Poszar acredita que está surgindo um novo sistema monetário internacional multipolar, que ele chamou de “Bretton Woods III”, referindo-se à ideia de que, desde o fim da Segunda Guerra Mundial, o mundo passou por três sistemas monetários internacionais diferentes. O primeiro foi concebido na conferência de Bretton Woods, nos EUA, em 1944, onde as potências aliadas tentaram estabelecer as regras básicas de funcionamento do sistema monetário internacional do pós-guerra. Esse acordo estabeleceu o Banco Mundial e o Fundo Monetário Internacional (FMI), que ainda existem, e um sistema de taxas de câmbio fixas, atreladas ao dólar (e mais tarde ao ouro), que não é mais fixo. O sistema entrou em colapso no início dos anos 1970 quando os EUA se recusaram a manter o preço fixo do dólar em ouro por mais tempo.

Em um sistema frágil e propenso a crises, pequenas mudanças nas margens podem começar a provocar grandes mudanças em outros lugares

O segundo "Bretton Woods" surgiu cerca de 20 anos depois, quando o novo sistema financeiro global se estabilizou após o fim da Guerra Fria. Os Estados Unidos agiram como um enorme consumidor financiado pela dívida, explorando a demanda global pelo dólar no comércio e como uma reserva para incorrer em enormes dívidas para o resto do mundo. Outras nações ficaram felizes em emprestar aos EUA – tanto seu governo quanto seus lares e empresas – porque os americanos, por sua vez, estavam mais do que dispostos a comprar produtor provenientes de economias em rápido crescimento – como a China. Esse sistema parecia tão estável no início dos anos 2000 que, mesmo sem um acordo formal, alguns economistas o rotularam de “Bretton Woods II”.

Poszar e alguns outros argumentam que agora, 15 anos após o choque financeiro, o mundo está entrando em "Bretton Woods III". Mais uma vez é uma analogia – não há um grande acordo internacional abrangente, nem há nenhum país tão poderoso que pudesse impor um – em 1945, os EUA representavam quase metade da produção industrial mundial. Hoje está em torno de 16%.

Como seu antecessor, o novo sistema está emergindo organicamente, sendo o resultado de decisões separadas e de interesse próprio de atores poderosos. Mas ao contrário de Bretton Woods II, o dólar não será mais dominante. Poszar diz que os choques dos últimos anos, culminando na invasão russa da Ucrânia, estão forçando a arquitetura monetária global a mudar e estamos começando a ver moedas concorrentes alternativas com suas próprias reivindicações de valor no sistema.

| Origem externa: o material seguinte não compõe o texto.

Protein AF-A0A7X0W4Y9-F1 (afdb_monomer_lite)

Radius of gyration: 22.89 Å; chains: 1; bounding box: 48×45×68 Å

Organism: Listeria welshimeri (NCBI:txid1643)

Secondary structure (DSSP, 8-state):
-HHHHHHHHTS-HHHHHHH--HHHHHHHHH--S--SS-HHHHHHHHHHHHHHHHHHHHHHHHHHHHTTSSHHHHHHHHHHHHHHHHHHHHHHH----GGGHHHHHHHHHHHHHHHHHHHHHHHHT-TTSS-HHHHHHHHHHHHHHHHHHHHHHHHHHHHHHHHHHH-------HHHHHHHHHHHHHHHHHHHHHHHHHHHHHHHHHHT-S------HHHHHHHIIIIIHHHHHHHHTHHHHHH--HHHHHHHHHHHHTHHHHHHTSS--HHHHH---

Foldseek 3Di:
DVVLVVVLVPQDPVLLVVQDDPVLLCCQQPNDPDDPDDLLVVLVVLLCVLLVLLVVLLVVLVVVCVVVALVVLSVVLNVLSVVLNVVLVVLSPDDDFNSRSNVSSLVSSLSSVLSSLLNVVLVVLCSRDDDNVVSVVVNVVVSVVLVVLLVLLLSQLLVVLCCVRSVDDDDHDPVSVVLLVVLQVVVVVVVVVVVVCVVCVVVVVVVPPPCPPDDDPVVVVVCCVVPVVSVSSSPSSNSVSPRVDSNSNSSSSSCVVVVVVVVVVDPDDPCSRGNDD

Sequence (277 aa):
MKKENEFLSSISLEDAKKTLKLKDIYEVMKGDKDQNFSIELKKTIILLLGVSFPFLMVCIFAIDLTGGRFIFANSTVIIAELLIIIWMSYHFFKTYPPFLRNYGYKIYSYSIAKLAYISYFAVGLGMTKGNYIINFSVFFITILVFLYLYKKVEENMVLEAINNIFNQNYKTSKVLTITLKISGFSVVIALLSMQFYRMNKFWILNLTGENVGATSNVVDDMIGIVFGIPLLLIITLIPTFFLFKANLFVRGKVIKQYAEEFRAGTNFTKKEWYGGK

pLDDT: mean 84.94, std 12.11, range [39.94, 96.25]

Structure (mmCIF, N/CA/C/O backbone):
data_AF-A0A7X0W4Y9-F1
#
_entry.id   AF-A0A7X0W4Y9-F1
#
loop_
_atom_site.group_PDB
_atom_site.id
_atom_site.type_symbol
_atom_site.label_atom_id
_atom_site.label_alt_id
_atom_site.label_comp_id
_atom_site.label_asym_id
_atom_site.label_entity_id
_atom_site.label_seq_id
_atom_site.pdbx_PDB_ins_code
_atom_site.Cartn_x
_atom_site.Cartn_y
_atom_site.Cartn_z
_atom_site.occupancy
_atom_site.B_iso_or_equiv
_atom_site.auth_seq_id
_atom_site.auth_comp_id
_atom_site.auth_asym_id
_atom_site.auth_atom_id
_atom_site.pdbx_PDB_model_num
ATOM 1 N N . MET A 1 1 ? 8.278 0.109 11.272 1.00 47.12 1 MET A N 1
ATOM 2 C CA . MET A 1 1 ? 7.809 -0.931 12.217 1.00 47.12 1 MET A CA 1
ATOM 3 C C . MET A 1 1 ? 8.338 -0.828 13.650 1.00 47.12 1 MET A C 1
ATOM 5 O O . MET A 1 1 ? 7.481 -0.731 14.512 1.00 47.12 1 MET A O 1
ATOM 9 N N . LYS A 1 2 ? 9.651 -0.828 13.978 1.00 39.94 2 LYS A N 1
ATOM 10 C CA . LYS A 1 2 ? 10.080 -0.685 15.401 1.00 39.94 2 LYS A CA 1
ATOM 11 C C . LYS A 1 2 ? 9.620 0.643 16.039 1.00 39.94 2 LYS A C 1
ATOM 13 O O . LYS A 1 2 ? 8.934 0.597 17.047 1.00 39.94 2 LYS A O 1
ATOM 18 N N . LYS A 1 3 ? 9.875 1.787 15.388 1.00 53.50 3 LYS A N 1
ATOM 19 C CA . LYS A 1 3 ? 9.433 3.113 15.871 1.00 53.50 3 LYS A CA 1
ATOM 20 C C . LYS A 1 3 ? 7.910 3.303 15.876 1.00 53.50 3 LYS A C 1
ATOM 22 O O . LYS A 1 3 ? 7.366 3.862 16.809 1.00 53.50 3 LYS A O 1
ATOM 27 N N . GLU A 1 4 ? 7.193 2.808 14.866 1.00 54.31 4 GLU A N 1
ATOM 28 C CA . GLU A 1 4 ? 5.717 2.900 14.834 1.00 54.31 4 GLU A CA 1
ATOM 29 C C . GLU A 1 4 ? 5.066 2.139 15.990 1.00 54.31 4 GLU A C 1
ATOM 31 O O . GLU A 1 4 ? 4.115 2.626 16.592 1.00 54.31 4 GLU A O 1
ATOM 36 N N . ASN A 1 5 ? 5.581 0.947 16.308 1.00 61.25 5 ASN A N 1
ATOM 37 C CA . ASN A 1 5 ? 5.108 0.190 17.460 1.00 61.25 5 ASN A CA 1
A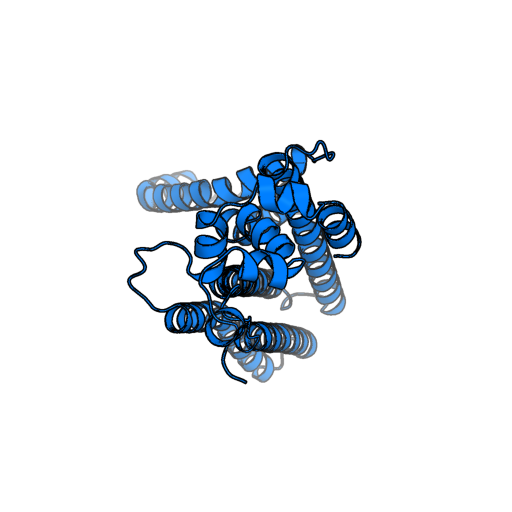TOM 38 C C . ASN A 1 5 ? 5.463 0.898 18.776 1.00 61.25 5 ASN A C 1
ATOM 40 O O . ASN A 1 5 ? 4.684 0.802 19.711 1.00 61.25 5 ASN A O 1
ATOM 44 N N . GLU A 1 6 ? 6.577 1.633 18.830 1.00 66.19 6 GLU A N 1
ATOM 45 C CA . GLU A 1 6 ? 6.990 2.439 19.987 1.00 66.19 6 GLU A CA 1
ATOM 46 C C . GLU A 1 6 ? 5.985 3.574 20.269 1.00 66.19 6 GLU A C 1
ATOM 48 O O . GLU A 1 6 ? 5.466 3.668 21.378 1.00 66.19 6 GLU A O 1
ATOM 53 N N . PHE A 1 7 ? 5.593 4.351 19.250 1.00 74.31 7 PHE A N 1
ATOM 54 C CA . PHE A 1 7 ? 4.596 5.428 19.399 1.00 74.31 7 PHE A CA 1
ATOM 55 C C . PHE A 1 7 ? 3.171 4.924 19.655 1.00 74.31 7 PHE A C 1
ATOM 57 O O . PHE A 1 7 ? 2.381 5.577 20.330 1.00 74.31 7 PHE A O 1
ATOM 64 N N . LEU A 1 8 ? 2.808 3.764 19.105 1.00 76.94 8 LEU A N 1
ATOM 65 C CA . LEU A 1 8 ? 1.512 3.151 19.401 1.00 76.94 8 LEU A CA 1
ATOM 66 C C . LEU A 1 8 ? 1.489 2.562 20.817 1.00 76.94 8 LEU A C 1
ATOM 68 O O . LEU A 1 8 ? 0.463 2.635 21.485 1.00 76.94 8 LEU A O 1
ATOM 72 N N . SER A 1 9 ? 2.623 2.040 21.296 1.00 77.38 9 SER A N 1
ATOM 73 C CA . SER A 1 9 ? 2.741 1.485 22.648 1.00 77.38 9 SER A CA 1
ATOM 74 C C . SER A 1 9 ? 2.697 2.536 23.756 1.00 77.38 9 SER A C 1
ATOM 76 O O . SER A 1 9 ? 2.365 2.189 24.884 1.00 77.38 9 SER A O 1
ATOM 78 N N . SER A 1 10 ? 2.975 3.808 23.449 1.00 81.75 10 SER A N 1
ATOM 79 C CA . SER A 1 10 ? 2.839 4.904 24.416 1.00 81.75 10 SER A CA 1
ATOM 80 C C . SER A 1 10 ? 1.394 5.355 24.648 1.00 81.75 10 SER A C 1
ATOM 82 O O . SER A 1 10 ? 1.154 6.156 25.545 1.00 81.75 10 SER A O 1
ATOM 84 N N . ILE A 1 11 ? 0.426 4.872 23.862 1.00 87.25 11 ILE A N 1
ATOM 85 C CA . ILE A 1 11 ? -0.993 5.177 24.076 1.00 87.25 11 ILE A CA 1
ATOM 86 C C . ILE A 1 11 ? -1.499 4.313 25.231 1.00 87.25 11 ILE A C 1
ATOM 88 O O . ILE A 1 11 ? -1.511 3.088 25.122 1.00 87.25 11 ILE A O 1
ATOM 92 N N . SER A 1 12 ? -1.932 4.946 26.323 1.00 89.25 12 SER A N 1
ATOM 93 C CA . SER A 1 12 ? -2.460 4.241 27.492 1.00 89.25 12 SER A CA 1
ATOM 94 C C . SER A 1 12 ? -3.846 3.636 27.224 1.00 89.25 12 SER A C 1
ATOM 96 O O . SER A 1 12 ? -4.600 4.101 26.363 1.00 89.25 12 SER A O 1
ATOM 98 N N . LEU A 1 13 ? -4.222 2.610 27.995 1.00 90.25 13 LEU A N 1
ATOM 99 C CA . LEU A 1 13 ? -5.568 2.028 27.932 1.00 90.25 13 LEU A CA 1
ATOM 100 C C . LEU A 1 13 ? -6.655 3.063 28.272 1.00 90.25 13 LEU A C 1
ATOM 102 O O . LEU A 1 13 ? -7.734 3.044 27.679 1.00 90.25 13 LEU A O 1
ATOM 106 N N . GLU A 1 14 ? -6.382 3.950 29.228 1.00 90.31 14 GLU A N 1
ATOM 107 C CA . GLU A 1 14 ? -7.313 4.996 29.660 1.00 90.31 14 GLU A CA 1
ATOM 108 C C . GLU A 1 14 ? -7.578 5.994 28.533 1.00 90.31 14 GLU A C 1
ATOM 110 O O . GLU A 1 14 ? -8.737 6.240 28.187 1.00 90.31 14 GLU A O 1
ATOM 115 N N . ASP A 1 15 ? -6.519 6.481 27.881 1.00 89.44 15 ASP A N 1
ATOM 116 C CA . ASP A 1 15 ? -6.633 7.370 26.723 1.00 89.44 15 ASP A CA 1
ATOM 117 C C . ASP A 1 15 ? -7.346 6.679 25.560 1.00 89.44 15 ASP A C 1
ATOM 119 O O . ASP A 1 15 ? -8.207 7.276 24.902 1.00 89.44 15 ASP A O 1
ATOM 123 N N . ALA A 1 16 ? -7.039 5.397 25.336 1.00 91.94 16 ALA A N 1
ATOM 124 C CA . ALA A 1 16 ? -7.679 4.581 24.318 1.00 91.94 16 ALA A CA 1
ATOM 125 C C . ALA A 1 16 ? -9.192 4.462 24.550 1.00 91.94 16 ALA A C 1
ATOM 127 O O . ALA A 1 16 ? -9.964 4.703 23.621 1.00 91.94 16 ALA A O 1
ATOM 128 N N . LYS A 1 17 ? -9.629 4.155 25.779 1.00 91.31 17 LYS A N 1
ATOM 129 C CA . LYS A 1 17 ? -11.053 4.037 26.140 1.00 91.31 17 LYS A CA 1
ATOM 130 C C . LYS A 1 17 ? -11.789 5.375 26.136 1.00 91.31 17 LYS A C 1
ATOM 132 O O . LYS A 1 17 ? -12.955 5.424 25.755 1.00 91.31 17 LYS A O 1
ATOM 137 N N . LYS A 1 18 ? -11.126 6.459 26.546 1.00 91.81 18 LYS A N 1
ATOM 138 C CA . LYS A 1 18 ? -11.702 7.813 26.541 1.00 91.81 18 LYS A CA 1
ATOM 139 C C . LYS A 1 18 ? -11.952 8.321 25.120 1.00 91.81 18 LYS A C 1
ATOM 141 O O . LYS A 1 18 ? -12.929 9.026 24.871 1.00 91.81 18 LYS A O 1
ATOM 146 N N . THR A 1 19 ? -11.061 7.967 24.198 1.00 92.50 19 THR A N 1
ATOM 147 C CA . THR A 1 19 ? -11.034 8.516 22.839 1.00 92.50 19 THR A CA 1
ATOM 148 C C . THR A 1 19 ? -11.804 7.656 21.840 1.00 92.50 19 THR A C 1
ATOM 150 O O . THR A 1 19 ? -12.600 8.180 21.058 1.00 92.50 19 THR A O 1
ATOM 153 N N . LEU A 1 20 ? -11.571 6.339 21.842 1.00 92.75 20 LEU A N 1
ATOM 154 C CA . LEU A 1 20 ? -12.171 5.420 20.878 1.00 92.75 20 LEU A CA 1
ATOM 155 C C . LEU A 1 20 ? -13.581 5.035 21.317 1.00 92.75 20 LEU A C 1
ATOM 157 O O . LEU A 1 20 ? -13.794 4.468 22.386 1.00 92.75 20 LEU A O 1
ATOM 161 N N . LYS A 1 21 ? -14.556 5.316 20.456 1.00 92.31 21 LYS A N 1
ATOM 162 C CA . LYS A 1 21 ? -15.969 5.028 20.699 1.00 92.31 21 LYS A CA 1
ATOM 163 C C . LYS A 1 21 ? -16.372 3.719 20.030 1.00 92.31 21 LYS A C 1
ATOM 165 O O . LYS A 1 21 ? -15.719 3.223 19.114 1.00 92.31 21 LYS A O 1
ATOM 170 N N . LEU A 1 22 ? -17.543 3.211 20.410 1.00 90.38 22 LEU A N 1
ATOM 171 C CA . LEU A 1 22 ? -18.136 2.011 19.814 1.00 90.38 22 LEU A CA 1
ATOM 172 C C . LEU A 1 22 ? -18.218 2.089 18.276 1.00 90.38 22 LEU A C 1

Poszar argumenta que o renminbi chinês está a caminho de se tornar tal moeda. Tendo seu valor determinado com base em seu papel no comércio de commodities, o processo se assemelha ao primeiro regime de Bretton Woods, que em última análise dependia da valorização do dólar em relação ao ouro. O petroyuan, se algum dia se concretizar, seria um exemplo claro.

Esta é uma afirmação bastante ousada – o dólar ainda representa cerca de 50% do comércio global e, apesar do renminbi estar subindo, ele ainda é usado em apenas 2% das transações globais. Os EUA ainda são a maior economia do mundo, carregam um enorme peso de soft power em todo o mundo – pense em Hollywood ou em sua indústria musical – e são, de longe, o país com maior investimento militar e armamentício. Mas são as mudanças menores que podem começar a importar. Em um sistema frágil e propenso a crises, pequenas mudanças nas margens podem começar a provocar grandes mudanças em outros lugares.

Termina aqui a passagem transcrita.